I used to hang around in /r/agnostic and left because of the constant trolling
from people insisting this argument you're making is valid. It isn't. It is
perfectly possible to say "I have no evidence to support either world view,
but plenty of others do, and I would like to see more of that before coming to
a decision on my own".

Do I believe in the flying spaghetti monster? No. Why? Because I know exactly
how it was conceived and why. Do I believe in the miracles the Catholic church
claim for their saints and figureheads such as Jesus? Literally no fucking
clue because I don't have primary source evidence. Could be true, could be
bullshit.
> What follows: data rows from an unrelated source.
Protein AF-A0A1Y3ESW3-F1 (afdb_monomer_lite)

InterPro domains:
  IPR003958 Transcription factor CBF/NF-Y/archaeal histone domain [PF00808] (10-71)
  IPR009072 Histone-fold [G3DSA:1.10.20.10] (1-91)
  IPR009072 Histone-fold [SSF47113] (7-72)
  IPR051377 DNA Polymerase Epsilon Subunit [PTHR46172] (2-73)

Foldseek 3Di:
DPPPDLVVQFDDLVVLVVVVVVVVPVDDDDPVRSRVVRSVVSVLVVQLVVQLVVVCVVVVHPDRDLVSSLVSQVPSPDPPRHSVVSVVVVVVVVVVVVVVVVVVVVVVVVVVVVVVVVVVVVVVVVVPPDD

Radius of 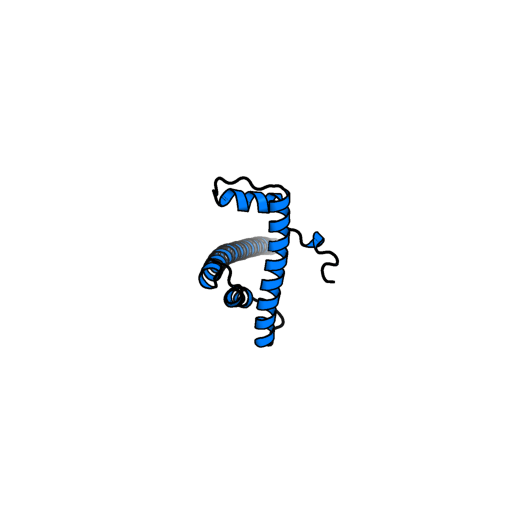gyration: 25.84 Å; chains: 1; bounding box: 47×62×72 Å

pLDDT: mean 80.9, std 13.2, range [42.41, 96.69]

Sequence (131 aa):
MMAQRLDDLNLPNNAIEKLIQQQKLGIQFSEEATIAISRAATVFILYCTSKASERT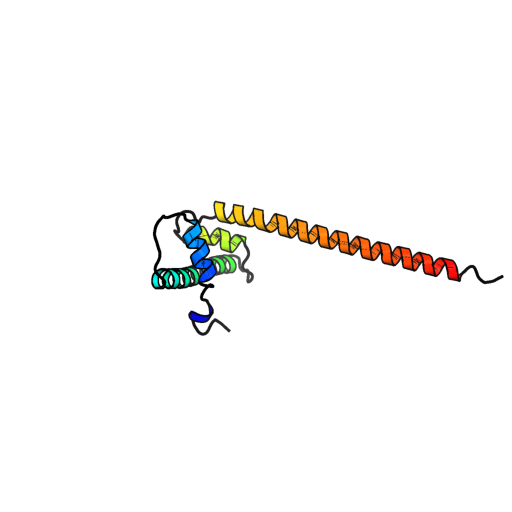LKDRRRVIKAEDVIGATVGCNVPNFDCVKLAEIHSLTVDPEKRLMERIATSGRKRRSQAMDAESKLTINLDDEQF

Structure (mmCIF, N/CA/C/O backbone):
data_AF-A0A1Y3ESW3-F1
#
_entry.id   AF-A0A1Y3ESW3-F1
#
loop_
_atom_site.group_PDB
_atom_site.id
_atom_site.type_symbol
_atom_site.label_atom_id
_atom_site.label_alt_id
_atom_site.label_comp_id
_atom_site.label_asym_id
_atom_site.label_entity_id
_atom_site.label_seq_id
_atom_site.pdbx_PDB_ins_code
_atom_site.Cartn_x
_atom_site.Cartn_y
_atom_site.Cartn_z
_atom_site.occupancy
_atom_site.B_iso_or_equiv
_atom_site.auth_seq_id
_atom_site.auth_comp_id
_atom_site.auth_asym_id
_atom_site.auth_atom_id
_atom_site.pdbx_PDB_model_num
ATOM 1 N N . MET A 1 1 ? 20.649 5.055 7.170 1.00 42.41 1 MET A N 1
ATOM 2 C CA . MET A 1 1 ? 20.260 5.204 8.586 1.00 42.41 1 MET A CA 1
ATOM 3 C C . MET A 1 1 ? 18.806 4.761 8.665 1.00 42.41 1 MET A C 1
ATOM 5 O O . MET A 1 1 ? 18.000 5.310 7.930 1.00 42.41 1 MET A O 1
ATOM 9 N N . MET A 1 2 ? 18.520 3.671 9.379 1.00 47.91 2 MET A N 1
ATOM 10 C CA . MET A 1 2 ? 17.158 3.139 9.549 1.00 47.91 2 MET A CA 1
ATOM 11 C C . MET A 1 2 ? 16.452 3.945 10.645 1.00 47.91 2 MET A C 1
ATOM 13 O O . MET A 1 2 ? 17.144 4.440 11.534 1.00 47.91 2 MET A O 1
ATOM 17 N N . ALA A 1 3 ? 15.126 4.098 10.566 1.00 51.84 3 ALA A N 1
ATOM 18 C CA . ALA A 1 3 ? 14.327 4.817 11.563 1.00 51.84 3 ALA A CA 1
ATOM 19 C C . ALA A 1 3 ? 14.728 4.381 12.982 1.00 51.84 3 ALA A C 1
ATOM 21 O O . ALA A 1 3 ? 14.669 3.196 13.312 1.00 51.84 3 ALA A O 1
ATOM 22 N N . GLN A 1 4 ? 15.215 5.325 13.790 1.00 57.16 4 GLN A N 1
ATOM 23 C CA . GLN A 1 4 ? 15.746 5.031 15.124 1.00 57.16 4 GLN A CA 1
ATOM 24 C C . GLN A 1 4 ? 14.625 4.857 16.156 1.00 57.16 4 GLN A C 1
ATOM 26 O O . GLN A 1 4 ? 14.860 4.288 17.222 1.00 57.16 4 GLN A O 1
ATOM 31 N N . ARG A 1 5 ? 13.403 5.309 15.838 1.00 66.38 5 ARG A N 1
ATOM 32 C CA . ARG A 1 5 ? 12.198 5.131 16.651 1.00 66.38 5 ARG A CA 1
ATOM 33 C C . ARG A 1 5 ? 11.031 4.690 15.773 1.00 66.38 5 ARG A C 1
ATOM 35 O O . ARG A 1 5 ? 10.850 5.200 14.673 1.00 66.38 5 ARG A O 1
ATOM 42 N N . LEU A 1 6 ? 10.218 3.757 16.275 1.00 64.56 6 LEU A N 1
ATOM 43 C CA . LEU A 1 6 ? 8.972 3.335 15.615 1.00 64.56 6 LEU A CA 1
ATOM 44 C C . LEU A 1 6 ? 8.012 4.515 15.402 1.00 64.56 6 LEU A C 1
ATOM 46 O O . LEU A 1 6 ? 7.241 4.510 14.449 1.00 64.56 6 LEU A O 1
ATOM 50 N N . ASP A 1 7 ? 8.109 5.539 16.251 1.00 70.81 7 ASP A N 1
ATOM 51 C CA . ASP A 1 7 ? 7.279 6.737 16.171 1.00 70.81 7 ASP A CA 1
ATOM 52 C C . ASP A 1 7 ? 7.533 7.572 14.907 1.00 70.81 7 ASP A C 1
ATOM 54 O O . ASP A 1 7 ? 6.605 8.205 14.407 1.00 70.81 7 ASP A O 1
ATOM 58 N N . ASP A 1 8 ? 8.743 7.507 14.337 1.00 74.00 8 ASP A N 1
ATOM 59 C CA . ASP A 1 8 ? 9.102 8.201 13.088 1.00 74.00 8 ASP A CA 1
ATOM 60 C C . ASP A 1 8 ? 8.421 7.579 11.855 1.00 74.00 8 ASP A C 1
ATOM 62 O O . ASP A 1 8 ? 8.433 8.152 10.766 1.00 74.00 8 ASP A O 1
ATOM 66 N N . LEU A 1 9 ? 7.845 6.384 12.013 1.00 73.06 9 LEU A N 1
ATOM 67 C CA . LEU A 1 9 ? 7.162 5.634 10.963 1.00 73.06 9 LEU A CA 1
ATOM 68 C C . LEU A 1 9 ? 5.631 5.702 11.087 1.00 73.06 9 LEU A C 1
ATOM 70 O O . LEU A 1 9 ? 4.935 5.040 10.311 1.00 73.06 9 LEU A O 1
ATOM 74 N N . ASN A 1 10 ? 5.094 6.443 12.062 1.00 78.00 10 ASN A N 1
ATOM 75 C CA . ASN A 1 10 ? 3.650 6.545 12.250 1.00 78.00 10 ASN A CA 1
ATOM 76 C C . ASN A 1 10 ? 3.005 7.310 11.089 1.00 78.00 10 ASN A C 1
ATOM 78 O O . ASN A 1 10 ? 3.464 8.375 10.669 1.00 78.00 10 ASN A O 1
ATOM 82 N N . LEU A 1 11 ? 1.901 6.765 10.586 1.00 84.94 11 LEU A N 1
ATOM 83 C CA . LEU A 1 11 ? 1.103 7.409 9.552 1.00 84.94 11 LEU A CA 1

I'm not going to come down one way or the other without more
evidence.

Your argument that I _must_ feel one way or the other, and I'm lying if I
don't, is not just lacking empathy, patronising and rude, it's philosophical
nonsense.

------
Eridrus
Seems like Zuck is trying to get ready for that political future....

[https://www.theguardian.com/technology/2016/dec/08/mark-
zuck...](https://www.theguardian.com/technology/2016/dec/08/mark-zuckerberg-
political-office-facebook-control)

------
Koshkin
Believing that "religion is very important" is not the same as _not_ being an
atheist.

I think that believing in Santa Claus, for instance, is a good (if not
important) thing, at a certain age, but that does not make _me_ a believer.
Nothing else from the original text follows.